On Wednesday 29 August 2007 03:56, G.W. Haywood wrote:
> Most offenders
> are blocked permanently, at the last count we're blocking about 27,750
> ranges.  Our scripts could handle the 'repeat' messages if they needed
> to, but they don't.  The script kiddies don't get five tries, we block
> them after the first. :)

Forgive me, but as I understand IP and the whole DHCP concept and whatnot, IP addresses ARE reused after some time. I rarely have the same internet address for more than a month -- and if I randomly ended up with one of your blocked addresses, wouldn't I be an innocent victim?

Given the dynamic nature of the internet in general, doesn't it make more sense to block for, maybe 2 months, tops?

This isn't meant to downcast your job or anything, I'd just like to know the reasoning behind permanent versus temporary blocks (I use temporary, and it's always done well for me).

fail2ban blocks for 10 minutes; 10 minutes has thus far been enough to stop all but the most determined script kiddies, who are then blocked again (and again until they stop).

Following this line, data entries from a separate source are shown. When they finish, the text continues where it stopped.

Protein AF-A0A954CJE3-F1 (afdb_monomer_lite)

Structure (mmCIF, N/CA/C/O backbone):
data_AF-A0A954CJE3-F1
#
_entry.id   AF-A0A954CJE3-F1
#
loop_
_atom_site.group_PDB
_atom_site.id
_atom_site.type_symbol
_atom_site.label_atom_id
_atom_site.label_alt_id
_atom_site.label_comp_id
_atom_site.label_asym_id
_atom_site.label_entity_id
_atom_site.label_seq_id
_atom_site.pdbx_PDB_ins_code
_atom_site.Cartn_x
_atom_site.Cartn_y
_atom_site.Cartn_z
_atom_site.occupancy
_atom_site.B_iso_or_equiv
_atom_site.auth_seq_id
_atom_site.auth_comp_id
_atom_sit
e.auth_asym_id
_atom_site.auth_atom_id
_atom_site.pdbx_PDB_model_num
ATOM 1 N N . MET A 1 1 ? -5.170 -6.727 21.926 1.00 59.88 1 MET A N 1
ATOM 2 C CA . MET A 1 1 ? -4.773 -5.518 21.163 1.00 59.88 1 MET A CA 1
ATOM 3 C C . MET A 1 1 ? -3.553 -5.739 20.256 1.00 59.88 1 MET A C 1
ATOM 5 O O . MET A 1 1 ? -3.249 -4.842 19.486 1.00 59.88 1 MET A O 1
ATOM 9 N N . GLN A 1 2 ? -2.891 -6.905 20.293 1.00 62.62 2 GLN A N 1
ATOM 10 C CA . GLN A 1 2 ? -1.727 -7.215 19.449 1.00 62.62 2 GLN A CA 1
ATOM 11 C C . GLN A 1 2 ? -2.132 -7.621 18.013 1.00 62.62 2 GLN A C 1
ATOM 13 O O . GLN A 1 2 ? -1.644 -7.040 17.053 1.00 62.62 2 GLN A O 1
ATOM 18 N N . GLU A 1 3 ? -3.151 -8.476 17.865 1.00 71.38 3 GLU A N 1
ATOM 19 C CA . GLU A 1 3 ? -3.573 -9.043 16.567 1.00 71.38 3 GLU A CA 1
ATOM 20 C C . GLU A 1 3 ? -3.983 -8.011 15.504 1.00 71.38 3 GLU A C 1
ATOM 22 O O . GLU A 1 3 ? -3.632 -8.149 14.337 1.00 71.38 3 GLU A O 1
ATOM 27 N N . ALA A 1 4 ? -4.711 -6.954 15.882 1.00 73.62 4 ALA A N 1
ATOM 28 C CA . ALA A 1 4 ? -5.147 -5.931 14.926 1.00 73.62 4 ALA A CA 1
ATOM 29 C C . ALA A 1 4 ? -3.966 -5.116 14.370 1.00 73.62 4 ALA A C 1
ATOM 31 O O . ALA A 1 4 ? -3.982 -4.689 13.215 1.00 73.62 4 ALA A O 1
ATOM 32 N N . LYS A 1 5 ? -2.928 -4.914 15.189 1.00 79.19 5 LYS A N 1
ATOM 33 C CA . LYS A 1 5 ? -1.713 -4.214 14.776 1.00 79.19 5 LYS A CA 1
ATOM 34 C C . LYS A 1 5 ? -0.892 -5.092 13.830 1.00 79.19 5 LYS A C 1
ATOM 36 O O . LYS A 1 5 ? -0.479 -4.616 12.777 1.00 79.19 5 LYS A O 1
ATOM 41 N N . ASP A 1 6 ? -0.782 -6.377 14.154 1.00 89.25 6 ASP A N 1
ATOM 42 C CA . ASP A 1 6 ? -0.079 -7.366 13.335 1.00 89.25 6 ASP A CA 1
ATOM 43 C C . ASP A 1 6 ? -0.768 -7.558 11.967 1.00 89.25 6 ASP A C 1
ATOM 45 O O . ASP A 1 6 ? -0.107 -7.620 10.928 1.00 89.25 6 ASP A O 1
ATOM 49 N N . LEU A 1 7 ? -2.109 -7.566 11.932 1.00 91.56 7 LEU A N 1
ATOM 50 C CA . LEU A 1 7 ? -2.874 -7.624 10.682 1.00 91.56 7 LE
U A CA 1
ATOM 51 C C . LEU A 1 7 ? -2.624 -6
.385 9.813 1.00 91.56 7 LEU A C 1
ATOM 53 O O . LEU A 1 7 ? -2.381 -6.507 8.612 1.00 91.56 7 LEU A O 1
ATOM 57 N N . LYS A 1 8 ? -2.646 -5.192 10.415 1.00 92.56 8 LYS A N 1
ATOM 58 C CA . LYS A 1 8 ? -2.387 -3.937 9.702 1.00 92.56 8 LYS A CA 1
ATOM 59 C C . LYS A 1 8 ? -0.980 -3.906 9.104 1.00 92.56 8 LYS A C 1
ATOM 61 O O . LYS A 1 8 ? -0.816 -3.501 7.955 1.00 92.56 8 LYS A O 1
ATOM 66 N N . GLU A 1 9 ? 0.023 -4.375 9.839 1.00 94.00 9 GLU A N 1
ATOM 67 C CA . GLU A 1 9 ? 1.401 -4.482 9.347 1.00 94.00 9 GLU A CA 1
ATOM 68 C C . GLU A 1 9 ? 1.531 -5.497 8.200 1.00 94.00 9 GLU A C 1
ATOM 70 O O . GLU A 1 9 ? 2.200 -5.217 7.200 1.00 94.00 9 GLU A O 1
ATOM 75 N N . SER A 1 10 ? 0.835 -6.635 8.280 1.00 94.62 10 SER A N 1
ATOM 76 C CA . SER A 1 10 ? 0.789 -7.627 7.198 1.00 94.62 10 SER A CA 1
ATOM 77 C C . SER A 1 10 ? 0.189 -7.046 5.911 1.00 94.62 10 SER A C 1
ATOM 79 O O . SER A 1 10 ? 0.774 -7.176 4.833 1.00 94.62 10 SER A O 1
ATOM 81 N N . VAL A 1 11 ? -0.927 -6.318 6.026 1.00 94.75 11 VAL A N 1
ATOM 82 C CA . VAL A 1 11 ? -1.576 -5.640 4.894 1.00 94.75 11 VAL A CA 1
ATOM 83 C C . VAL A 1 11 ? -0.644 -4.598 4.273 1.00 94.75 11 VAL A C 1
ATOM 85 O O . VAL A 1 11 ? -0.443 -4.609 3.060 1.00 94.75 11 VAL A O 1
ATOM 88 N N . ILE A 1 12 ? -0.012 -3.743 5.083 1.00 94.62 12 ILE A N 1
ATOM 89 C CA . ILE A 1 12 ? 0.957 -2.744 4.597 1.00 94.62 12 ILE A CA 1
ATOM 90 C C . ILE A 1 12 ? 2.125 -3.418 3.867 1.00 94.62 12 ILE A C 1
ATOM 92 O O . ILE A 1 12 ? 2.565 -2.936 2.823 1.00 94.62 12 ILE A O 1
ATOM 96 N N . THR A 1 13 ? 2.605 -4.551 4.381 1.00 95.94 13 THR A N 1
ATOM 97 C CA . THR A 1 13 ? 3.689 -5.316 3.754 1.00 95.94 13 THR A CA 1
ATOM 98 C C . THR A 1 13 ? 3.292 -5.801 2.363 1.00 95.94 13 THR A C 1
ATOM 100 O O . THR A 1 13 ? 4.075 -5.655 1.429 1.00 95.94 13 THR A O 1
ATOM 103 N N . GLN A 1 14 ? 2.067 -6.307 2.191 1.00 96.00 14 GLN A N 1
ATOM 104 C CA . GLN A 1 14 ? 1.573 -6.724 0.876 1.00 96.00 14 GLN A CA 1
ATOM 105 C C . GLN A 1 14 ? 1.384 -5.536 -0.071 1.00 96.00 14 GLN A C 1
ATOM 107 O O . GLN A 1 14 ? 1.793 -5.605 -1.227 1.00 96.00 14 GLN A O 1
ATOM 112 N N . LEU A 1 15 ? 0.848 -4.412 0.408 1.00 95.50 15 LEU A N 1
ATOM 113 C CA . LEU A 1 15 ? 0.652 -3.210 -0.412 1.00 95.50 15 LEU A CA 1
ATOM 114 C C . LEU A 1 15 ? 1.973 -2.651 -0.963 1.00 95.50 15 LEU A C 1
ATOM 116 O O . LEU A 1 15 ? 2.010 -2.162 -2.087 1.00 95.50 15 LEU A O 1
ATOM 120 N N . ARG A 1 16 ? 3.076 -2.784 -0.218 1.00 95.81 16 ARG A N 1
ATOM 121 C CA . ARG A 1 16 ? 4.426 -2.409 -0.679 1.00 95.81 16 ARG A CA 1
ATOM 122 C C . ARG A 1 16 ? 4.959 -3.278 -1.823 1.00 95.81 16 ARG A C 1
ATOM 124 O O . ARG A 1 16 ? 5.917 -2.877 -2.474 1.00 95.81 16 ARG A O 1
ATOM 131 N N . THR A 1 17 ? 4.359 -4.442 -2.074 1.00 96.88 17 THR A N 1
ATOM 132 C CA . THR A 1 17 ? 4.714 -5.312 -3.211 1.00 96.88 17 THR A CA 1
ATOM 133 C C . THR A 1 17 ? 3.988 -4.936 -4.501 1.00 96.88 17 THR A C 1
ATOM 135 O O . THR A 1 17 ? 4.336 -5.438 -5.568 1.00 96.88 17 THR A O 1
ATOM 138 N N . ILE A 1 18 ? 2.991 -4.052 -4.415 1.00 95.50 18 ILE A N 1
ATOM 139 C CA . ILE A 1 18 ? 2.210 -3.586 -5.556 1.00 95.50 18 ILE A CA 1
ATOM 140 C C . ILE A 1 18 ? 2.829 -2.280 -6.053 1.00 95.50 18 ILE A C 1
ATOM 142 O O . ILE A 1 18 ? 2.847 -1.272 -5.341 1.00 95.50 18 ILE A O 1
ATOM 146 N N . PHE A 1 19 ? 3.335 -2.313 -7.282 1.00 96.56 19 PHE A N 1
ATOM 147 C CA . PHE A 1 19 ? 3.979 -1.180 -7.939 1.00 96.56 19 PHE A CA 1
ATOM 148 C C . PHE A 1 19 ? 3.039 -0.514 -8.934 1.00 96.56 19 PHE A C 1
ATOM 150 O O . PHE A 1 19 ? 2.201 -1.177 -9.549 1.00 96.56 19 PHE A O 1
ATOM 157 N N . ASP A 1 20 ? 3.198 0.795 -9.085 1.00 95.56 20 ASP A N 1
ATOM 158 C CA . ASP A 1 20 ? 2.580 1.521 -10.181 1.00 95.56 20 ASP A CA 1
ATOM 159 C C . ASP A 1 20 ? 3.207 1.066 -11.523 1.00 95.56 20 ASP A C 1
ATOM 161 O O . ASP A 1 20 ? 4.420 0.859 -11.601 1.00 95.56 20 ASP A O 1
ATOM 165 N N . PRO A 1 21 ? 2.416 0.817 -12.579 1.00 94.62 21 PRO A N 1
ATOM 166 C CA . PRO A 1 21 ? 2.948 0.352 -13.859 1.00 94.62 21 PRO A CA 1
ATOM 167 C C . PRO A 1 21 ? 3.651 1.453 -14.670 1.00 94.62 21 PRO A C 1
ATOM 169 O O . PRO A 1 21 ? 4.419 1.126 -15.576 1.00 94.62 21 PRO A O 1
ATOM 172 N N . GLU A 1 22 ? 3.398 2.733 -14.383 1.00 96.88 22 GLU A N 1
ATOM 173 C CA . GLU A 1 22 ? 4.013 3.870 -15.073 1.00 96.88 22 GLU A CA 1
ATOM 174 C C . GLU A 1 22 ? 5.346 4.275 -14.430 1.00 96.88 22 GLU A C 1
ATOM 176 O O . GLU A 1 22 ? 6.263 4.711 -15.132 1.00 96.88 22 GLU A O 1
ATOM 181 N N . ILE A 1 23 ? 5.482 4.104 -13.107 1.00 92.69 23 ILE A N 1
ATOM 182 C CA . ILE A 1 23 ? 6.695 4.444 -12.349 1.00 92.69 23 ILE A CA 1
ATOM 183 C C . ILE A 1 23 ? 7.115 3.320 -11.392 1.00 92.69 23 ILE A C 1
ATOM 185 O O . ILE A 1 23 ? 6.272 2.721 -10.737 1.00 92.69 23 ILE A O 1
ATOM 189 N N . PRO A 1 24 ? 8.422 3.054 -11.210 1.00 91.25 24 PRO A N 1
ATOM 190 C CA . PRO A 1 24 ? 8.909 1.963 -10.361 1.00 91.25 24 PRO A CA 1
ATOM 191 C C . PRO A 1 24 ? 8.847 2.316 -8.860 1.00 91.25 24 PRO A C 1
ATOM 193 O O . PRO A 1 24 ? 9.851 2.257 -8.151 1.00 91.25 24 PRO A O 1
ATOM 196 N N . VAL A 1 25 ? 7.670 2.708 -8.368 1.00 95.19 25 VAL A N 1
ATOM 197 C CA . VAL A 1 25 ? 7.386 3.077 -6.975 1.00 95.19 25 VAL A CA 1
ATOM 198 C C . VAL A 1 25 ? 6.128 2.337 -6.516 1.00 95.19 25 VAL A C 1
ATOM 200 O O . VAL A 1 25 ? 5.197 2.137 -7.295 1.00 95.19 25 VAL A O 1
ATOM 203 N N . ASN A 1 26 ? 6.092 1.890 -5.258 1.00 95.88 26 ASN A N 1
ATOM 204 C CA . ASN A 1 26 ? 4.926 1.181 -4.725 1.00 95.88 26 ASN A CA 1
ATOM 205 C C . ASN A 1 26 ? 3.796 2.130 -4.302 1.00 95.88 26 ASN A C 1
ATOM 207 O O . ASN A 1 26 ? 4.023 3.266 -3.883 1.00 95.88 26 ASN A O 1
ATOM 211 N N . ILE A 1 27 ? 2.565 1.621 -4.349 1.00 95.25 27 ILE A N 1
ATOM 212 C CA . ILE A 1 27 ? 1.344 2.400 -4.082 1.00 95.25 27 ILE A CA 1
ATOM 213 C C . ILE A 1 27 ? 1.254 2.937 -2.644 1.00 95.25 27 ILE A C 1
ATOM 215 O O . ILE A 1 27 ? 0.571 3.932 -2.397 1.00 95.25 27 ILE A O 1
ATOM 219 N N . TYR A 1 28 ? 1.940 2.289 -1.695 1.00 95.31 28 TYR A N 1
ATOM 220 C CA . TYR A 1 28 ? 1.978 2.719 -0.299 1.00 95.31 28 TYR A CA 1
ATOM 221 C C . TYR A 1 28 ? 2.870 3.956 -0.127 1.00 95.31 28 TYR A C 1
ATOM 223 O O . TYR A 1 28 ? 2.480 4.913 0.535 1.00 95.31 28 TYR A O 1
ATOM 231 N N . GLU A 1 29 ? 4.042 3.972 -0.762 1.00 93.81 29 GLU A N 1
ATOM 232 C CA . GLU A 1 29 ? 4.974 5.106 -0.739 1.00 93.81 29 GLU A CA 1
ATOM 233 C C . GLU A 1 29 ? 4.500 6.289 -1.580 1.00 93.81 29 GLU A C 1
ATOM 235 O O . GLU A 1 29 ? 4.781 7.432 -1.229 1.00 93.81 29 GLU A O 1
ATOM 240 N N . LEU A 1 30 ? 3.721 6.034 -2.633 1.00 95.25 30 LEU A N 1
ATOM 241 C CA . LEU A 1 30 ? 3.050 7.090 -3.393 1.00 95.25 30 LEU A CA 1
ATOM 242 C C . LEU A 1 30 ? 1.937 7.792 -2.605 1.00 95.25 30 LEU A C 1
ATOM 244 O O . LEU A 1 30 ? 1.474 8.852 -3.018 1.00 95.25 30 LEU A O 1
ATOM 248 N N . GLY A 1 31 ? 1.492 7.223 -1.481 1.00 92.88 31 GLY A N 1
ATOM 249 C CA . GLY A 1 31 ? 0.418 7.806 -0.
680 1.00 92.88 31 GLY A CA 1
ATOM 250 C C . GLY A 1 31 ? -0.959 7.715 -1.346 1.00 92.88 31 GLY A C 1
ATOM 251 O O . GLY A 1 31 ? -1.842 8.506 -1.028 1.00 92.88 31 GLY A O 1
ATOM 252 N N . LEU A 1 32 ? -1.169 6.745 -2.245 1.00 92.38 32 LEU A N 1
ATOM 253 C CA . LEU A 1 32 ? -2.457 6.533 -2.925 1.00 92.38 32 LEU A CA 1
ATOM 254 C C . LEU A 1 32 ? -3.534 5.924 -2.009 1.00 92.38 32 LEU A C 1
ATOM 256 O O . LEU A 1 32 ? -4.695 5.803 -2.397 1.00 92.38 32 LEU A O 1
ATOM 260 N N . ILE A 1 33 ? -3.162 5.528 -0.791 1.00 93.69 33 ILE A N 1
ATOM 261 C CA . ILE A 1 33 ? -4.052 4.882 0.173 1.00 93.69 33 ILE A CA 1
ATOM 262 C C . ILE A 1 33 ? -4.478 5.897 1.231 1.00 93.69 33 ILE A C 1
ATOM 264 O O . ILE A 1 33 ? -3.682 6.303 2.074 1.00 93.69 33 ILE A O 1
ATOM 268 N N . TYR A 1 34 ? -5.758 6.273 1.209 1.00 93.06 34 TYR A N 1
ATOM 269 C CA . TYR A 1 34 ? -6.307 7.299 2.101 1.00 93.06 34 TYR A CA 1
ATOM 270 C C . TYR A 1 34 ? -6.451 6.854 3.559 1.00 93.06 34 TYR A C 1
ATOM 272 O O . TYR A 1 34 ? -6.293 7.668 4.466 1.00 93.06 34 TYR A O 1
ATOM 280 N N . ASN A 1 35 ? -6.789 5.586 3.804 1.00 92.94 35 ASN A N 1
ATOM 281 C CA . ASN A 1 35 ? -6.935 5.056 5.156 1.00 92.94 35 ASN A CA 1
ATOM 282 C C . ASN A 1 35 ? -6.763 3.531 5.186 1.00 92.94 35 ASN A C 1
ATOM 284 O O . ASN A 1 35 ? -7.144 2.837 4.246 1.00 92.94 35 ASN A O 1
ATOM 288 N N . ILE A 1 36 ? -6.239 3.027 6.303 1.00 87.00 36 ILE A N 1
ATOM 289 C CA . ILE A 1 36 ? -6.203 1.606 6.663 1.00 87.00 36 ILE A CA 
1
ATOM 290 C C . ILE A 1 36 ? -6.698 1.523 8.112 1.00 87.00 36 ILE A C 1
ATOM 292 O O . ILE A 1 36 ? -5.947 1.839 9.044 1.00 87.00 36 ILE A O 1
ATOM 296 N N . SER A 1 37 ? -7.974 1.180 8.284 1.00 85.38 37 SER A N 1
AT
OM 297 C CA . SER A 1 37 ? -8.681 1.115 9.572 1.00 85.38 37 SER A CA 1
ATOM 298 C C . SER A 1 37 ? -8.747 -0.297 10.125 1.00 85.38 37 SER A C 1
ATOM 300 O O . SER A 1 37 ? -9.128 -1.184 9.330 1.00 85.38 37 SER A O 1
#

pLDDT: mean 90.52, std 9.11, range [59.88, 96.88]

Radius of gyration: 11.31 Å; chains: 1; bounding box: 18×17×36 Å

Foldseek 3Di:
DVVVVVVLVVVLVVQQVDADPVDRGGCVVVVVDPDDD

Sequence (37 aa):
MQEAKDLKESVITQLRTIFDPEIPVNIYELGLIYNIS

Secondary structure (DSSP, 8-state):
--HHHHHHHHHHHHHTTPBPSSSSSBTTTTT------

Even using a 450mhz pentium II for my router/firewall, it's not even a noticeable load on the system.

-- 
Sincerely,
Jack
jakykong@theanythingbox.com

My GPG Public Key can be found at:
https://www.theanythingbox.com/pgp.htm (top link is current)
I appreciate signatures, but if you only know me online,
please use the --lsign-key, not the --sign-key.
I appreciate trust -- but too much makes it less valuable.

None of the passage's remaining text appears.